Like everything else on this planet of ours it's got it's pros and cons. You can listen to everyone whine about this and that on both sides of the fence.....and you can listen for a long time because the ones who are die hard one side or the other aren't going to back down about anything. The IBEW works for some people and doesn't work for others and like everything you get out of your place of employment what you put into it. Join and decide for yourself and see if it's a good fit for you.


----------



## nolabama (Oct 3, 2007)

still undecided - they were complete j/a at the hall - the first guy wanted my work history from the social security office - spent most of the morning there and paid 40 bucks for my 10 year history - got back & the guy takes one look at it and left - comes back and says lets go talk to this guy - this guy was the apprenticship guy - they would not consider the 3 years maintenence work history or the 7 years spent building and maintaning railroad equipment equipment (3208 cat generators and 20 hp electric motors and such as, but not an EC)- no discussion of a ce or cw program - flat told thats not happening - basicly if i want to do this i must take a pay cut down to 12 bucks and hour and complete the 5 year program - i am not completely opposed to this as of yet - the classroom time apeals to me - i cant get this anywhere else - but.... the idea of being 34 years old and making 12 bucks an hour after clawing my way to where im at now from 68,000 a year is less than apealing


----------



## nap (Dec 26, 2007)

nolabama said:


> where im at now from 68,000 a year is less than apealing


the highest scale I see listed for La is $25/hr. Obviously that is plus benes but even then, not sure I see the benefit for you to go this route. What prompts you to leave $68k/annum for less money? and is your $68k including bene's or not?


----------



## BryanMD (Dec 31, 2007)

nola just how committed to 'narlins are you?

I suspect there are other locals that will either look at your history more generously or have higher green apprentice wage rates. Ya know?


----------



## nap (Dec 26, 2007)

BryanMD said:


> nola just how committed to 'narlins are you?
> 
> I suspect there are other locals that will either look at your history more generously or have higher green apprentice wage rates. Ya know?

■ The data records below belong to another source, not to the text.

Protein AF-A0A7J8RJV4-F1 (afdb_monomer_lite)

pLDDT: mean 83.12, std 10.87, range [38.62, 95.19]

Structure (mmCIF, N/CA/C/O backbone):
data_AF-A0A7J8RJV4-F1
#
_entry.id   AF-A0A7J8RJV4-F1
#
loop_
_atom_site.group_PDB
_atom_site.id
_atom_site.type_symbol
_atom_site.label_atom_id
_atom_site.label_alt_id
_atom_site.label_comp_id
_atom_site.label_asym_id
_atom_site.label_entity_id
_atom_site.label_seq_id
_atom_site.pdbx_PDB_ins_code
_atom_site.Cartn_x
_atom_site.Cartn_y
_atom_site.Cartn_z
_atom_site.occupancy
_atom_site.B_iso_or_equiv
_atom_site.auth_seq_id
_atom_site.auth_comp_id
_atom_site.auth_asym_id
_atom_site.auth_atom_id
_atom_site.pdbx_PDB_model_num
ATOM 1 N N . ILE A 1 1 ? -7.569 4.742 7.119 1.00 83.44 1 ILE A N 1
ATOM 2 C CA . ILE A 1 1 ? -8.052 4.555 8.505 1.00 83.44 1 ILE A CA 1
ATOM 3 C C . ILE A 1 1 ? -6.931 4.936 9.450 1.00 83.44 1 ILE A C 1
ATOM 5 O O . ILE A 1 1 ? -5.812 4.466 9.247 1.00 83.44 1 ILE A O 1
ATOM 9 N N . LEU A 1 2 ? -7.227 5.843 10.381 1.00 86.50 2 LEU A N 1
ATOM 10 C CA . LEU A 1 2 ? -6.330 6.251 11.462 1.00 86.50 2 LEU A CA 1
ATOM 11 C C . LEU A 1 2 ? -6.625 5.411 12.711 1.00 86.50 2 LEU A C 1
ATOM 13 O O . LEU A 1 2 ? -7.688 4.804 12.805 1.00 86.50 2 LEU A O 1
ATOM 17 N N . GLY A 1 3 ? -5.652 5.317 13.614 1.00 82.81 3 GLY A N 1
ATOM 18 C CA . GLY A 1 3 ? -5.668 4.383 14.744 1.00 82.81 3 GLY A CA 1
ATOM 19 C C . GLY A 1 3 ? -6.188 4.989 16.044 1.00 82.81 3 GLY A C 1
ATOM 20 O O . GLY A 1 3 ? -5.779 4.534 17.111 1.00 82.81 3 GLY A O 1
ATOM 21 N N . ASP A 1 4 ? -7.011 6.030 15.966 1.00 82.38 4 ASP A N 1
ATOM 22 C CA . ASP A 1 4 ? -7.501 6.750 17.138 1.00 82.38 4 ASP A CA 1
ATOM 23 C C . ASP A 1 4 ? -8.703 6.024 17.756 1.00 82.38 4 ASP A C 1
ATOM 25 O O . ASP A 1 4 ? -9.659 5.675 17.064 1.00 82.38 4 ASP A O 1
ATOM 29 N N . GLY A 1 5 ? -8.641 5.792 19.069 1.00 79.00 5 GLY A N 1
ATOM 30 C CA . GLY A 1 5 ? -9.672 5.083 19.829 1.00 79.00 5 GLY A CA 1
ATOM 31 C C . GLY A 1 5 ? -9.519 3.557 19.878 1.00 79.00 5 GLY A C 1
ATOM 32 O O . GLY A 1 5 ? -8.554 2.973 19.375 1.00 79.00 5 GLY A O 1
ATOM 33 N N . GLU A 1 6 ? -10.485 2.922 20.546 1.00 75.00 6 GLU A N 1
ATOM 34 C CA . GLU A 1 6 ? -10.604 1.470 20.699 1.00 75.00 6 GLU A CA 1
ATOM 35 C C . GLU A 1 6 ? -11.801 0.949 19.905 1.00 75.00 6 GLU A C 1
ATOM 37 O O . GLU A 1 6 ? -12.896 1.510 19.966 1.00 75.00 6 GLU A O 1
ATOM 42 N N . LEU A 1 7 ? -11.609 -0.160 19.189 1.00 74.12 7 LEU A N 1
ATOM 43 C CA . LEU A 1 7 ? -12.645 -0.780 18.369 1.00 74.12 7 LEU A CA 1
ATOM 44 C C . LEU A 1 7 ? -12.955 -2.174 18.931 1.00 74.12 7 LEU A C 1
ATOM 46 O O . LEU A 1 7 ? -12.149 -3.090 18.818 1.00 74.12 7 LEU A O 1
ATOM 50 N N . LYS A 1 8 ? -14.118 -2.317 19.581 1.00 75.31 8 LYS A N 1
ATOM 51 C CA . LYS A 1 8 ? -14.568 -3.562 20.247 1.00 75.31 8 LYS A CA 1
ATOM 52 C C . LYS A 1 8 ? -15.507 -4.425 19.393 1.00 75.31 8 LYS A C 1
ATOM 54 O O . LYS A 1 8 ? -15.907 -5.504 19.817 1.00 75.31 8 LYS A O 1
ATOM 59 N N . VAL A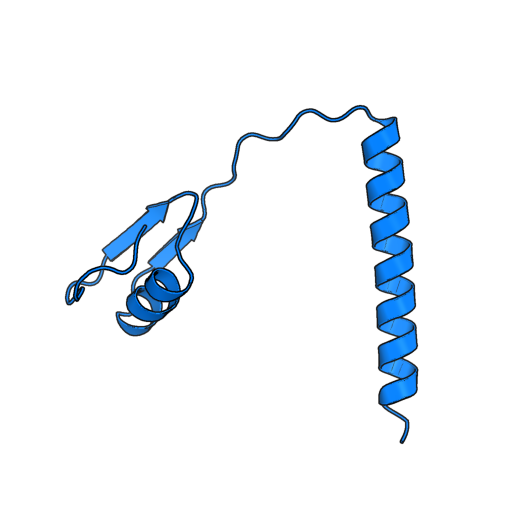 1 9 ? -15.870 -3.961 18.197 1.00 78.00 9 VAL A N 1
ATOM 60 C CA . VAL A 1 9 ? -16.812 -4.637 17.292 1.00 78.00 9 VAL A CA 1
ATOM 61 C C . VAL A 1 9 ? -16.060 -5.196 16.090 1.00 78.00 9 VAL A C 1
ATOM 63 O O . VAL A 1 9 ? -15.264 -4.494 15.473 1.00 78.00 9 VAL A O 1
ATOM 66 N N . LYS A 1 10 ? -16.340 -6.450 15.723 1.00 81.19 10 LYS A N 1
ATOM 67 C CA . LYS A 1 10 ? -15.773 -7.068 14.519 1.00 81.19 10 LYS A CA 1
ATOM 68 C C . LYS A 1 10 ? -16.407 -6.460 13.272 1.00 81.19 10 LYS A C 1
ATOM 70 O O . LYS A 1 10 ? -17.609 -6.605 13.054 1.00 81.19 10 LYS A O 1
ATOM 75 N N . LEU A 1 11 ? -15.595 -5.804 12.447 1.00 84.69 11 LEU A N 1
ATOM 76 C CA . LEU A 1 11 ? -16.033 -5.154 11.212 1.00 84.69 11 LEU A CA 1
ATOM 77 C C . LEU A 1 11 ? -15.213 -5.625 10.007 1.00 84.69 11 LEU A C 1
ATOM 79 O O . LEU A 1 11 ? -14.044 -5.997 10.118 1.00 84.69 11 LEU A O 1
ATOM 83 N N . ASN A 1 12 ? -15.839 -5.562 8.832 1.00 85.00 12 ASN A N 1
ATOM 84 C CA . ASN A 1 12 ? -15.186 -5.772 7.543 1.00 85.00 12 ASN A CA 1
ATOM 85 C C . ASN A 1 12 ? -14.850 -4.405 6.934 1.00 85.00 12 ASN A C 1
ATOM 87 O O . ASN A 1 12 ? -15.746 -3.687 6.484 1.00 85.00 12 ASN A O 1
ATOM 91 N N . LEU A 1 13 ? -13.572 -4.031 6.920 1.00 84.06 13 LEU A N 1
ATOM 92 C CA . LEU A 1 13 ? -13.114 -2.707 6.501 1.00 84.06 13 LEU A CA 1
ATOM 93 C C . LEU A 1 13 ? -12.474 -2.775 5.115 1.00 84.06 13 LEU A C 1
ATOM 95 O O . LEU A 1 13 ? -11.450 -3.427 4.909 1.00 84.06 13 LEU A O 1
ATOM 99 N N . LYS A 1 14 ? -13.062 -2.049 4.161 1.00 88.00 14 LYS A N 1
ATOM 100 C CA . LYS A 1 14 ? -12.536 -1.903 2.798 1.00 88.00 14 LYS A CA 1
ATOM 101 C C . LYS A 1 14 ? -12.027 -0.478 2.612 1.00 88.00 14 LYS A C 1
ATOM 103 O O . LYS A 1 14 ? -12.822 0.454 2.536 1.00 88.00 14 LYS A O 1
ATOM 108 N N . ALA A 1 15 ? -10.710 -0.294 2.558 1.00 88.56 15 ALA A N 1
ATOM 109 C CA . ALA A 1 15 ? -10.099 1.028 2.405 1.00 88.56 15 ALA A CA 1
ATOM 110 C C . ALA A 1 15 ? -8.774 0.956 1.635 1.00 88.56 15 ALA A C 1
ATOM 112 O O . ALA A 1 15 ? -8.134 -0.086 1.573 1.00 88.56 15 ALA A O 1
ATOM 113 N N . ARG A 1 16 ? -8.337 2.071 1.038 1.00 85.06 16 ARG A N 1
ATOM 114 C CA . ARG A 1 16 ? -7.085 2.120 0.256 1.00 85.06 16 ARG A CA 1
ATOM 115 C C . ARG A 1 16 ? -5.828 2.251 1.123 1.00 85.06 16 ARG A C 1
ATOM 117 O O . ARG A 1 16 ? -4.775 1.749 0.752 1.00 85.06 16 ARG A O 1
ATOM 124 N N . ALA A 1 17 ? -5.921 2.965 2.242 1.00 86.06 17 ALA A N 1
ATOM 125 C CA . ALA A 1 17 ? -4.781 3.257 3.105 1.00 86.06 17 ALA A CA 1
ATOM 126 C C . ALA A 1 17 ? -5.156 3.111 4.582 1.00 86.06 17 ALA A C 1
ATOM 128 O O . ALA A 1 17 ? -6.209 3.582 5.027 1.00 86.06 17 ALA A O 1
ATOM 129 N N . PHE A 1 18 ? -4.259 2.493 5.341 1.00 87.94 18 PHE A N 1
ATOM 130 C CA . PHE A 1 18 ? -4.338 2.305 6.787 1.00 87.94 18 PHE A CA 1
ATOM 131 C C . PHE A 1 18 ? -3.020 2.791 7.387 1.00 87.94 18 PHE A C 1
ATOM 133 O O . PHE A 1 18 ? -1.966 2.516 6.808 1.00 87.94 18 PHE A O 1
ATOM 140 N N . SER A 1 19 ? -3.065 3.505 8.512 1.00 87.75 19 SER A N 1
ATOM 141 C CA . SER A 1 19 ? -1.848 3.767 9.284 1.00 87.75 19 SER A CA 1
ATOM 142 C C . SER A 1 19 ? -1.330 2.464 9.905 1.00 87.75 19 SER A C 1
ATOM 144 O O . SER A 1 19 ? -2.102 1.523 10.097 1.00 87.75 19 SER A O 1
ATOM 146 N N . ALA A 1 20 ? -0.031 2.399 10.214 1.00 86.38 20 ALA A N 1
ATOM 147 C CA . ALA A 1 20 ? 0.577 1.222 10.842 1.00 86.38 20 ALA A CA 1
ATOM 148 C C . ALA A 1 20 ? -0.143 0.861 12.153 1.00 86.38 20 ALA A C 1
ATOM 150 O O . ALA A 1 20 ? -0.660 -0.243 12.291 1.00 86.38 20 ALA A O 1
ATOM 151 N N . SER A 1 21 ? -0.336 1.856 13.024 1.00 85.31 21 SER A N 1
ATOM 152 C CA . SER A 1 21 ? -1.041 1.695 14.300 1.00 85.31 21 SER A CA 1
ATOM 153 C C . SER A 1 21 ? -2.502 1.259 14.138 1.00 85.31 21 SER A C 1
ATOM 155 O O . SER A 1 21 ? -3.037 0.573 15.002 1.00 85.31 21 SER A O 1
ATOM 157 N N . ALA A 1 22 ? -3.176 1.643 13.046 1.00 85.06 22 ALA A N 1
ATOM 158 C CA . ALA A 1 22 ? -4.540 1.185 12.785 1.00 85.06 22 ALA A CA 1
ATOM 159 C C . ALA A 1 22 ? -4.574 -0.283 12.353 1.00 85.06 22 ALA A C 1
ATOM 1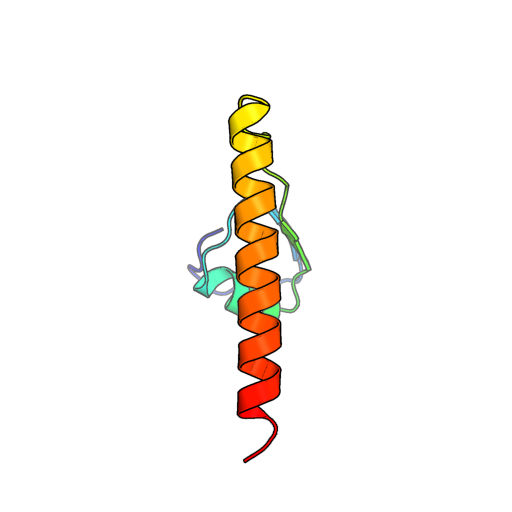61 O O . ALA A 1 22 ? -5.469 -1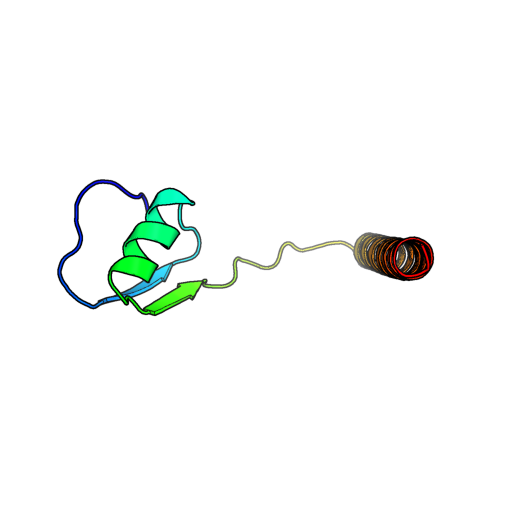.004 12.777 1.00 85.06 22 ALA A O 1
ATOM 162 N N . LYS A 1 23 ? -3.623 -0.738 11.526 1.00 84.50 23 LYS A N 1
ATOM 163 C CA . LYS A 1 23 ? -3.566 -2.147 11.105 1.00 84.50 23 LYS A CA 1
ATOM 164 C C . LYS A 1 23 ? -3.397 -3.069 12.306 1.00 84.50 23 LYS A C 1
ATOM 166 O O . LYS A 1 23 ? -4.202 -3.974 12.467 1.00 84.50 23 LYS A O 1
ATOM 171 N N . GLU A 1 24 ? -2.445 -2.761 13.182 1.00 85.00 24 GLU A N 1
ATOM 172 C CA . GLU A 1 24 ? -2.167 -3.549 14.389 1.00 85.00 24 GLU A CA 1
ATOM 173 C C . GLU A 1 24 ? -3.395 -3.650 15.302 1.00 85.00 24 GLU A C 1
ATOM 175 O O . GLU A 1 24 ? -3.784 -4.741 15.713 1.00 85.00 24 GLU A O 1
ATOM 180 N N . LYS A 1 25 ? -4.070 -2.522 15.565 1.00 83.69 25 LYS A N 1
ATOM 181 C CA . LYS A 1 25 ? -5.282 -2.501 16.399 1.00 83.69 25 LYS A CA 1
ATOM 182 C C . LYS A 1 25 ? -6.450 -3.257 15.764 1.00 83.69 25 LYS 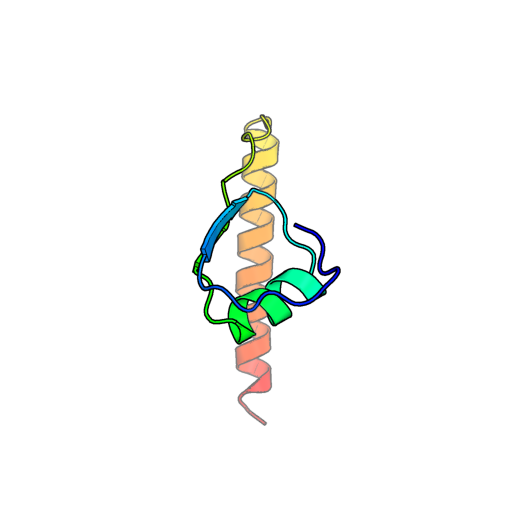A C 1
ATOM 184 O O . LYS A 1 25 ? -7.206 -3.920 16.468 1.00 83.69 25 LYS A O 1
ATOM 189 N N . LEU A 1 26 ? -6.617 -3.157 14.446 1.00 83.75 26 LEU A N 1
ATOM 190 C CA . LEU A 1 26 ? -7.710 -3.815 13.727 1.00 83.75 26 LEU A CA 1
ATOM 191 C C . LEU A 1 26 ? -7.472 -5.322 13.564 1.00 83.75 26 LEU A C 1
ATOM 193 O O . LEU A 1 26 ? -8.427 -6.091 13.656 1.00 83.75 26 LEU A O 1
ATOM 197 N N . GLU A 1 27 ? -6.224 -5.750 13.380 1.00 81.12 27 GLU A N 1
ATOM 198 C CA . GLU A 1 27 ? -5.833 -7.164 13.380 1.00 81.12 27 GLU A CA 1
ATOM 199 C C . GLU A 1 27 ? -5.979 -7.775 14.780 1.00 81.12 27 GLU A C 1
ATOM 201 O O . GLU A 1 27 ? -6.561 -8.851 14.912 1.00 81.12 27 GLU A O 1
ATOM 206 N N . ALA A 1 28 ? -5.575 -7.053 15.834 1.00 82.25 28 ALA A N 1
ATOM 207 C CA . ALA A 1 28 ? -5.792 -7.466 17.223 1.00 82.25 28 ALA A CA 1
ATOM 208 C C . ALA A 1 28 ? -7.286 -7.587 17.576 1.00 82.25 28 ALA A C 1
ATOM 210 O O . ALA A 1 28 ? -7.689 -8.496 18.299 1.00 82.25 28 ALA A O 1
ATOM 211 N N . ALA A 1 29 ? -8.128 -6.711 17.019 1.00 81.00 29 ALA A N 1
ATOM 212 C CA . ALA A 1 29 ? -9.583 -6.795 17.142 1.00 81.00 29 ALA A CA 1
ATOM 213 C C . ALA A 1 29 ? -10.215 -7.902 16.264 1.00 81.00 29 ALA A C 1
ATOM 215 O O . ALA A 1 29 ? -11.430 -8.114 16.315 1.00 81.00 29 ALA A O 1
ATOM 216 N N . GLY A 1 30 ? -9.427 -8.606 15.442 1.00 80.00 30 GLY A N 1
ATOM 217 C CA . GLY A 1 30 ? -9.903 -9.655 14.538 1.00 80.00 30 GLY A CA 1
ATOM 218 C C . GLY A 1 30 ? -10.785 -9.133 13.398 1.00 80.00 30 GLY A C 1
ATOM 219 O O . GLY A 1 30 ? -11.699 -9.833 12.959 1.00 80.00 30 GLY A O 1
ATOM 220 N N . CYS A 1 31 ? -10.565 -7.893 12.952 1.00 80.75 31 CYS A N 1
ATOM 221 C CA . CYS A 1 31 ? -11.291 -7.285 11.837 1.00 80.75 31 CYS A CA 1
ATOM 222 C C . CYS A 1 31 ? -10.714 -7.731 10.483 1.00 80.75 31 CYS A C 1
ATOM 224 O O . CYS A 1 31 ? -9.505 -7.885 10.326 1.00 80.75 31 CYS A O 1
ATOM 226 N N . SER A 1 32 ? -11.573 -7.883 9.470 1.00 81.12 32 SER A N 1
ATOM 227 C CA . SER A 1 32 ? -11.137 -8.220 8.107 1.00 81.12 32 SER A CA 1
ATOM 228 C C . SER A 1 32 ? -10.770 -6.951 7.336 1.00 81.12 32 SER A C 1
ATOM 230 O O . SER A 1 32 ? -11.615 -6.072 7.143 1.00 81.12 32 SER A O 1
ATOM 232 N N . LEU A 1 33 ? -9.510 -6.844 6.900 1.00 84.12 33 LEU A N 1
ATOM 233 C CA . LEU A 1 33 ? -8.961 -5.677 6.204 1.00 84.12 33 LEU A CA 1
ATOM 234 C C . LEU A 1 33 ? -8.777 -5.972 4.712 1.00 84.12 33 LEU A C 1
ATOM 236 O O . LEU A 1 33 ? -7.899 -6.735 4.321 1.00 84.12 33 LEU A O 1
ATOM 240 N N . THR A 1 34 ? -9.567 -5.329 3.850 1.00 86.19 34 THR A N 1
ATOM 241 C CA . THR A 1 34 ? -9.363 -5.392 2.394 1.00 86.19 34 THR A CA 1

I think he is at a local with about the highest 1st year rate in the state. That $12 would be almost 50% of the $25/hr local I found which is a higher percentage than any local I have heard of.

40% JIW scale for the first 6 months is more typical.

as to the experience acceptance; maybe but I wouldn't hold my breath. While the work he did is very valuable, it does not translate well into a construction job. He might be able to get in as a 2nd year apprentice but higher than that, from what I have seen, ain;t happening. Dang, we had a guy with a PhD (engineering) and at least several years in the electrical field and he came in as a 3rd year.


----------



## nolabama (Oct 3, 2007)

100 percent commited to new orleans and the high pay rate job was a lost cause - that was with 401k and good (in retrospect) insurance
neither here nor there - my situation is between the rtards that i work with not the money - i could conceivable take the pay cut - i just dont know if i want to


----------



## tpr (Jan 10, 2008)

sometimes you got to give up a quarter to make a dollar.balance it all out .the ibew has been around for over 100 years.how many contractors have been around that long?good luck.


----------



## worn kleins (Dec 13, 2007)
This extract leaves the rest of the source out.